This project focuses on the classification of animal sounds using deep learning. The core idea is to utilize audio processing techniques and a fine-tuned version of the hubert-base-ls960 model to accurately classify different animal sounds. This application could serve various purposes, from ecological monitoring to educational software.
The dataset used for training is a subset of the ESC-50 dataset, specifically filtered to include only animal sound categories such as dog, cat, rooster, and more. This filtered dataset allows for a more focused approach to animal sound classification.
data_preprocessing.py
: This script is used for preprocessing the audio data from the ESC-50 dataset. It filters out the required animal sounds and prepares them for training.train_model.py
: This script contains the code for training the classification model using the preprocessed data.README.md
: Provides an overview of the project, installation instructions, and how to run the scripts.requirements.txt
: Lists all the necessary Python packages required to run the project.

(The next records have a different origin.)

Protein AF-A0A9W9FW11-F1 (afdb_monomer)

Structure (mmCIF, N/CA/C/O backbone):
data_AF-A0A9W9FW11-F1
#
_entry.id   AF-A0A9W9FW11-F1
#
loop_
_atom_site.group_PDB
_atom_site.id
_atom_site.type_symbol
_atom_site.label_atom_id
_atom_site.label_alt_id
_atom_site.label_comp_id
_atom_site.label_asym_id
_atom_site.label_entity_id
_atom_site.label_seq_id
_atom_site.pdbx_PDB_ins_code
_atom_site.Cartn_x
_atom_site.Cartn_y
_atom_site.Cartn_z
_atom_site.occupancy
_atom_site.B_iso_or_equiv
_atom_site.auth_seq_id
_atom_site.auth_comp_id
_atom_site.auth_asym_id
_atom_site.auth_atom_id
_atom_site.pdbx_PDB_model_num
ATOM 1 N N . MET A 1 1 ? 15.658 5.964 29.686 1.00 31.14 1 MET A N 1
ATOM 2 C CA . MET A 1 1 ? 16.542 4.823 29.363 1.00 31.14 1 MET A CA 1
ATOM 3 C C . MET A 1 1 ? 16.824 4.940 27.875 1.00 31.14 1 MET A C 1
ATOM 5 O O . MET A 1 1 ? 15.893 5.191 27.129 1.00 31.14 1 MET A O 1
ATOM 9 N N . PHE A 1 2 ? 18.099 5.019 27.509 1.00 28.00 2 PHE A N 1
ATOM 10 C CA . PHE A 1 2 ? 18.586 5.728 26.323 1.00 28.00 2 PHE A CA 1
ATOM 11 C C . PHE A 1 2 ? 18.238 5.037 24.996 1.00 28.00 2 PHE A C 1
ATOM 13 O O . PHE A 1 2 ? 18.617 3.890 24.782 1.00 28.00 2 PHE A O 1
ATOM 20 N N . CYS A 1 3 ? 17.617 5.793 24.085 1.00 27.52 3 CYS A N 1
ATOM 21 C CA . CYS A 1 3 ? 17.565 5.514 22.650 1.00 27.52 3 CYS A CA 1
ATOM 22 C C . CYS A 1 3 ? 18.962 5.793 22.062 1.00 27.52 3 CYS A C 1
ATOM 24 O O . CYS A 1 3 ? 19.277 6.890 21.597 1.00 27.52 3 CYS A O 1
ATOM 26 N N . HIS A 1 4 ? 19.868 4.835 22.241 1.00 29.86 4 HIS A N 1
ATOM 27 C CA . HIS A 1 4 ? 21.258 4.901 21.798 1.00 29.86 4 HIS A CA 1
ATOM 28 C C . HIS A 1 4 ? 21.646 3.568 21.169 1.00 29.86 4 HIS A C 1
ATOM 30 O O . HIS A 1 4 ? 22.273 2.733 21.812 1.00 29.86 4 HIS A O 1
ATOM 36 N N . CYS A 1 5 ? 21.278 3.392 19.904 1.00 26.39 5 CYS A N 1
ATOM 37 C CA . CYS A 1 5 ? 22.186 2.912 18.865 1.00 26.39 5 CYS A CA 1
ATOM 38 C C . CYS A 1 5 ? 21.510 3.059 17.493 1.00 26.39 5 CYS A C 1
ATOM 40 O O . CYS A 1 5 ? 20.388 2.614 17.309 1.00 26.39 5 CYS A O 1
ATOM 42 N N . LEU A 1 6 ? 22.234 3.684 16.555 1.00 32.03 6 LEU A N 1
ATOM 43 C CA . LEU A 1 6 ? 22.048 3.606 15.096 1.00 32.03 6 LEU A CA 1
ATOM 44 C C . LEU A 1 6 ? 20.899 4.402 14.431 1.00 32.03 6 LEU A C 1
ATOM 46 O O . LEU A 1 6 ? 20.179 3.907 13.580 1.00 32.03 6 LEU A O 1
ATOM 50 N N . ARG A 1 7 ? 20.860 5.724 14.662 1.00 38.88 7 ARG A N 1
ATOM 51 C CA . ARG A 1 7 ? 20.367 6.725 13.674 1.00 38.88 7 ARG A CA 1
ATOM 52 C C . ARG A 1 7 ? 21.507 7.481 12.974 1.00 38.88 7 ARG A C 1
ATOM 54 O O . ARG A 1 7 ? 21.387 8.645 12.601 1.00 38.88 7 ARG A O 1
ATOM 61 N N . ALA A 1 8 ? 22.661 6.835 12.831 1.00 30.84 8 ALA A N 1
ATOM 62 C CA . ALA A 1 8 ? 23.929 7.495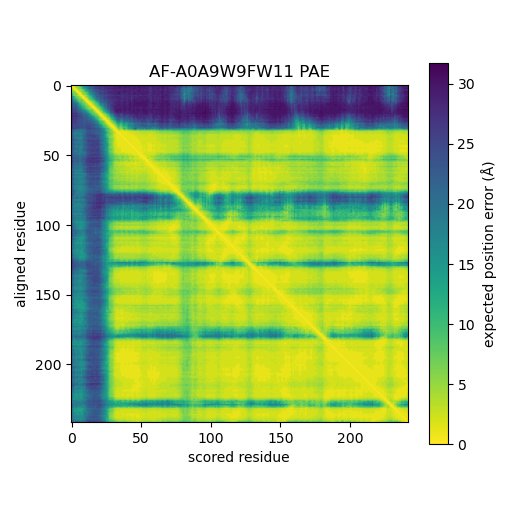 12.524 1.00 30.84 8 ALA A CA 1
ATOM 63 C C . ALA A 1 8 ? 24.136 7.938 11.056 1.00 30.84 8 ALA A C 1
ATOM 65 O O . ALA A 1 8 ? 25.273 8.226 10.702 1.00 30.84 8 ALA A O 1
ATOM 66 N N . CYS A 1 9 ? 23.100 8.048 10.211 1.00 30.23 9 CYS A N 1
ATOM 67 C CA . CYS A 1 9 ? 23.291 8.503 8.821 1.00 30.23 9 CYS A CA 1
ATOM 68 C C . CYS A 1 9 ? 22.251 9.476 8.238 1.00 30.23 9 CYS A C 1
ATOM 70 O O . CYS A 1 9 ? 22.354 9.787 7.057 1.00 30.23 9 CYS A O 1
ATOM 72 N N . LEU A 1 10 ? 21.307 10.028 9.011 1.00 34.38 10 LEU A N 1
ATOM 73 C CA . LEU A 1 10 ? 20.424 11.094 8.486 1.00 34.38 10 LEU A CA 1
ATOM 74 C C . LEU A 1 10 ? 20.745 12.498 9.016 1.00 34.38 10 LEU A C 1
ATOM 76 O O . LEU A 1 10 ? 20.214 13.482 8.511 1.00 34.38 10 LEU A O 1
ATOM 80 N N . CYS A 1 11 ? 21.691 12.618 9.951 1.00 31.38 11 CYS A N 1
ATOM 81 C CA . CYS A 1 11 ? 22.081 13.901 10.533 1.00 31.38 11 CYS A CA 1
ATOM 82 C C . CYS A 1 11 ? 23.607 14.090 10.501 1.00 31.38 11 CYS A C 1
ATOM 84 O O . CYS A 1 11 ? 24.277 13.922 11.517 1.00 31.38 11 CYS A O 1
ATOM 86 N N . GLY A 1 12 ? 24.168 14.470 9.348 1.00 25.95 12 GLY A N 1
ATOM 87 C CA . GLY A 1 12 ? 25.490 15.108 9.304 1.00 25.95 12 GLY A CA 1
ATOM 88 C C . GLY A 1 12 ? 26.312 14.859 8.042 1.00 25.95 12 GLY A C 1
ATOM 89 O O . GLY A 1 12 ? 26.827 13.765 7.846 1.00 25.95 12 GLY A O 1
ATOM 90 N N . GLY A 1 13 ? 26.551 15.914 7.252 1.00 26.73 13 GLY A N 1
ATOM 91 C CA . GLY A 1 13 ? 27.693 15.920 6.335 1.00 26.73 13 GLY A CA 1
ATOM 92 C C . GLY A 1 13 ? 27.682 16.952 5.210 1.00 26.73 13 GLY A C 1
ATOM 93 O O . GLY A 1 13 ? 27.275 16.646 4.103 1.00 26.73 13 GLY A O 1
ATOM 94 N N . ASN A 1 14 ? 28.289 18.110 5.481 1.00 26.06 14 ASN A N 1
ATOM 95 C CA . ASN A 1 14 ? 28.952 19.015 4.530 1.00 26.06 14 ASN A CA 1
ATOM 96 C C . ASN A 1 14 ? 28.115 19.886 3.578 1.00 26.06 14 ASN A C 1
ATOM 98 O O . ASN A 1 14 ? 27.798 19.540 2.445 1.00 26.06 14 ASN A O 1
ATOM 102 N N . ARG A 1 15 ? 27.996 21.155 3.993 1.00 34.22 15 ARG A N 1
ATOM 103 C CA . ARG A 1 15 ? 28.019 22.298 3.076 1.00 34.22 15 ARG A CA 1
ATOM 104 C C . ARG A 1 15 ? 29.289 22.236 2.220 1.00 34.22 15 ARG A C 1
ATOM 106 O O . ARG A 1 15 ? 30.399 22.214 2.747 1.00 34.22 15 ARG A O 1
ATOM 113 N N . SER A 1 16 ? 29.123 22.311 0.909 1.00 28.30 16 SER A N 1
ATOM 114 C CA . SER A 1 16 ? 30.073 22.969 0.013 1.00 28.30 16 SER A CA 1
ATOM 115 C C . SER A 1 16 ? 29.281 23.866 -0.944 1.00 28.30 16 SER A C 1
ATOM 117 O O . SER A 1 16 ? 28.153 23.520 -1.290 1.00 28.30 16 SER A O 1
ATOM 119 N N . PRO A 1 17 ? 29.799 25.062 -1.272 1.00 42.66 17 PRO A N 1
ATOM 120 C CA . PRO A 1 17 ? 29.045 26.118 -1.936 1.00 42.66 17 PRO A CA 1
ATOM 121 C C . PRO A 1 17 ? 29.080 25.940 -3.457 1.00 42.66 17 PRO A C 1
ATOM 123 O O . PRO A 1 17 ? 30.037 25.359 -3.957 1.00 42.66 17 PRO A O 1
ATOM 126 N N . LEU A 1 18 ? 28.068 26.505 -4.134 1.00 29.11 18 LEU A N 1
ATOM 127 C CA . LEU A 1 18 ? 27.807 26.659 -5.585 1.00 29.11 18 LEU A CA 1
ATOM 128 C C . LEU A 1 18 ? 26.420 26.053 -5.861 1.00 29.11 18 LEU A C 1
ATOM 130 O O . LEU A 1 18 ? 26.198 24.894 -5.559 1.00 29.11 18 LEU A O 1
ATOM 134 N N . SER A 1 19 ? 25.414 26.717 -6.409 1.00 30.48 19 SER A N 1
ATOM 135 C CA . SER A 1 19 ? 25.216 28.074 -6.902 1.00 30.48 19 SER A CA 1
ATOM 136 C C . SER A 1 19 ? 23.703 28.218 -7.105 1.00 30.48 19 SER A C 1
ATOM 138 O O . SER A 1 19 ? 23.047 27.254 -7.485 1.00 30.48 19 SER A O 1
ATOM 140 N N . SER A 1 20 ? 23.177 29.415 -6.872 1.00 40.09 20 SER A N 1
ATOM 141 C CA . SER A 1 20 ? 21.813 29.871 -7.167 1.00 40.09 20 SER A CA 1
ATOM 142 C C . SER A 1 20 ? 21.094 29.181 -8.344 1.00 40.09 20 SER A C 1
ATOM 144 O O . SER A 1 20 ? 21.514 29.323 -9.492 1.00 40.09 20 SER A O 1
ATOM 146 N N . GLY A 1 21 ? 19.950 28.561 -8.060 1.00 28.28 21 GLY A N 1
ATOM 147 C CA . GLY A 1 21 ? 18.927 28.144 -9.022 1.00 28.28 21 GLY A CA 1
ATOM 148 C C . GLY A 1 21 ? 17.685 27.755 -8.226 1.00 28.28 21 GLY A C 1
ATOM 149 O O . GLY A 1 21 ? 17.807 26.960 -7.305 1.00 28.28 21 GLY A O 1
ATOM 150 N N . GLY A 1 22 ? 16.560 28.430 -8.468 1.00 29.64 22 GLY A N 1
ATOM 151 C CA . GLY A 1 22 ? 15.435 28.539 -7.536 1.00 29.64 22 GLY A CA 1
ATOM 152 C C . GLY A 1 22 ? 14.863 27.214 -7.032 1.00 29.64 22 GLY A C 1
ATOM 153 O O . GLY A 1 22 ? 14.683 26.277 -7.802 1.00 29.64 22 GLY A O 1
ATOM 154 N N . GLU A 1 23 ? 14.533 27.184 -5.739 1.00 32.41 23 GLU A N 1
ATOM 155 C CA . GLU A 1 23 ? 13.551 26.251 -5.190 1.00 32.41 23 GLU A CA 1
ATOM 156 C C . GLU A 1 23 ? 12.229 26.504 -5.916 1.00 32.41 23 GLU A C 1
ATOM 158 O O . GLU A 1 23 ? 11.505 27.461 -5.637 1.00 32.41 23 GLU A O 1
ATOM 163 N N . GLU A 1 24 ? 11.949 25.672 -6.911 1.00 32.19 24 GLU A N 1
ATOM 164 C CA . GLU A 1 24 ? 10.601 25.517 -7.421 1.00 32.19 24 GLU A CA 1
ATOM 165 C C . GLU A 1 24 ? 9.774 24.942 -6.261 1.00 32.19 24 GLU A C 1
ATOM 167 O O . GLU A 1 24 ? 10.140 23.898 -5.710 1.00 32.19 24 GLU A O 1
ATOM 172 N N . PRO A 1 25 ? 8.737 25.649 -5.778 1.00 34.38 25 PRO A N 1
ATOM 173 C CA . PRO A 1 25 ? 8.010 25.199 -4.608 1.00 34.38 25 PRO A CA 1
ATOM 174 C C . PRO A 1 25 ? 7.369 23.856 -4.940 1.00 34.38 25 PRO A C 1
ATOM 176 O O . PRO A 1 25 ? 6.599 23.762 -5.897 1.00 34.38 25 PRO A O 1
ATOM 179 N N . LEU A 1 26 ? 7.676 22.834 -4.132 1.00 41.62 26 LEU A N 1
ATOM 180 C CA . LEU A 1 26 ? 6.890 21.606 -4.054 1.00 41.62 26 LEU A CA 1
ATOM 181 C C . LEU A 1 26 ? 5.422 22.031 -4.030 1.00 41.62 26 LEU A C 1
ATOM 183 O O . LEU A 1 26 ? 4.986 22.704 -3.094 1.00 41.62 26 LEU A O 1
ATOM 187 N N . ILE A 1 27 ? 4.699 21.745 -5.113 1.00 39.09 27 ILE A N 1
ATOM 188 C CA . ILE A 1 27 ? 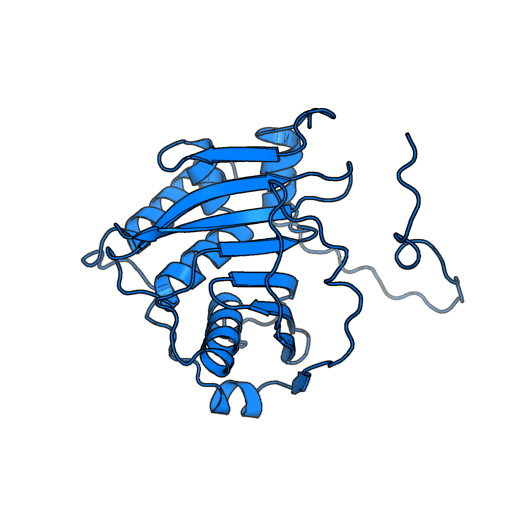3.311 22.162 -5.283 1.00 39.09 27 ILE A CA 1
ATOM 189 C C . ILE A 1 27 ? 2.521 21.464 -4.180 1.00 39.09 27 ILE A C 1
ATOM 191 O O . ILE A 1 27 ? 2.183 20.287 -4.298 1.00 39.09 27 ILE A O 1
ATOM 195 N N . LYS A 1 28 ? 2.270 22.181 -3.080 1.00 46.03 28 LYS A N 1
ATOM 196 C CA . LYS A 1 28 ? 1.425 21.695 -1.997 1.00 46.03 28 LYS A CA 1
ATOM 197 C C . LYS A 1 28 ? 0.041 21.488 -2.581 1.00 46.03 28 LYS A C 1
ATOM 199 O O . LYS A 1 28 ? -0.582 22.439 -3.065 1.00 46.03 28 LYS A O 1
ATOM 204 N N . ASP A 1 29 ? -0.433 20.247 -2.582 1.00 52.62 29 ASP A N 1
ATOM 205 C CA . ASP A 1 29 ? -1.828 20.006 -2.908 1.00 52.62 29 ASP A CA 1
ATOM 206 C C . ASP A 1 29 ? -2.691 20.827 -1.948 1.00 52.62 29 ASP A C 1
ATOM 208 O O . ASP A 1 29 ? -2.396 20.882 -0.753 1.00 52.62 29 ASP A O 1
ATOM 212 N N . PRO A 1 30 ? -3.763 21.469 -2.434 1.00 55.66 30 PRO A N 1
ATOM 213 C CA . PRO A 1 30 ? -4.640 22.212 -1.551 1.00 55.66 30 PRO A CA 1
ATOM 214 C C . PRO A 1 30 ? -5.177 21.266 -0.467 1.00 55.66 30 PRO A C 1
ATOM 216 O O . PRO A 1 30 ? -5.615 20.159 -0.819 1.00 55.66 30 PRO A O 1
ATOM 219 N N . PRO A 1 31 ? -5.179 21.687 0.813 1.00 60.94 31 PRO A N 1
ATOM 220 C CA . PRO A 1 31 ? -5.644 20.852 1.908 1.00 60.94 31 PRO A CA 1
ATOM 221 C C . PRO A 1 31 ? -7.072 20.395 1.609 1.00 60.94 31 PRO A C 1
ATOM 223 O O . PRO A 1 31 ? -7.959 21.190 1.279 1.00 60.94 31 PRO A O 1
ATOM 226 N N . LYS A 1 32 ? -7.272 19.078 1.622 1.00 81.06 32 LYS A N 1
ATOM 227 C CA . LYS A 1 32 ? -8.571 18.456 1.360 1.00 81.06 32 LYS A CA 1
ATOM 228 C C . LYS A 1 32 ? -9.250 18.215 2.700 1.00 81.06 32 LYS A C 1
ATOM 230 O O . LYS A 1 32 ? -8.607 17.723 3.617 1.00 81.06 32 LYS A O 1
ATOM 235 N N . SER A 1 33 ? -10.531 18.560 2.812 1.00 89.38 33 SER A N 1
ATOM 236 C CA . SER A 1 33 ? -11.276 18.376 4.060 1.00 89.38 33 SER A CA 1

To set up this project, follow these steps:
-
Clone the repository:
git clone https://github.com/rawbeen248/audio_classification_finetuning
-
Navigate to the project directory:
cd Audio_Classification_Finetuning
-
Install the required packages:
pip install -r requirements.txt
First, run the data preprocessing script to prepare your dataset:
python data_preprocessing.py
Then, you can train the model by running:
python train_model.py
The fine-tuned model is available on Hugging Face and can be accessed through the following link: Animal Sound Classification
You can use this model directly from Hugging Face Model Hub for audio classification tasks involving the identified animal sounds.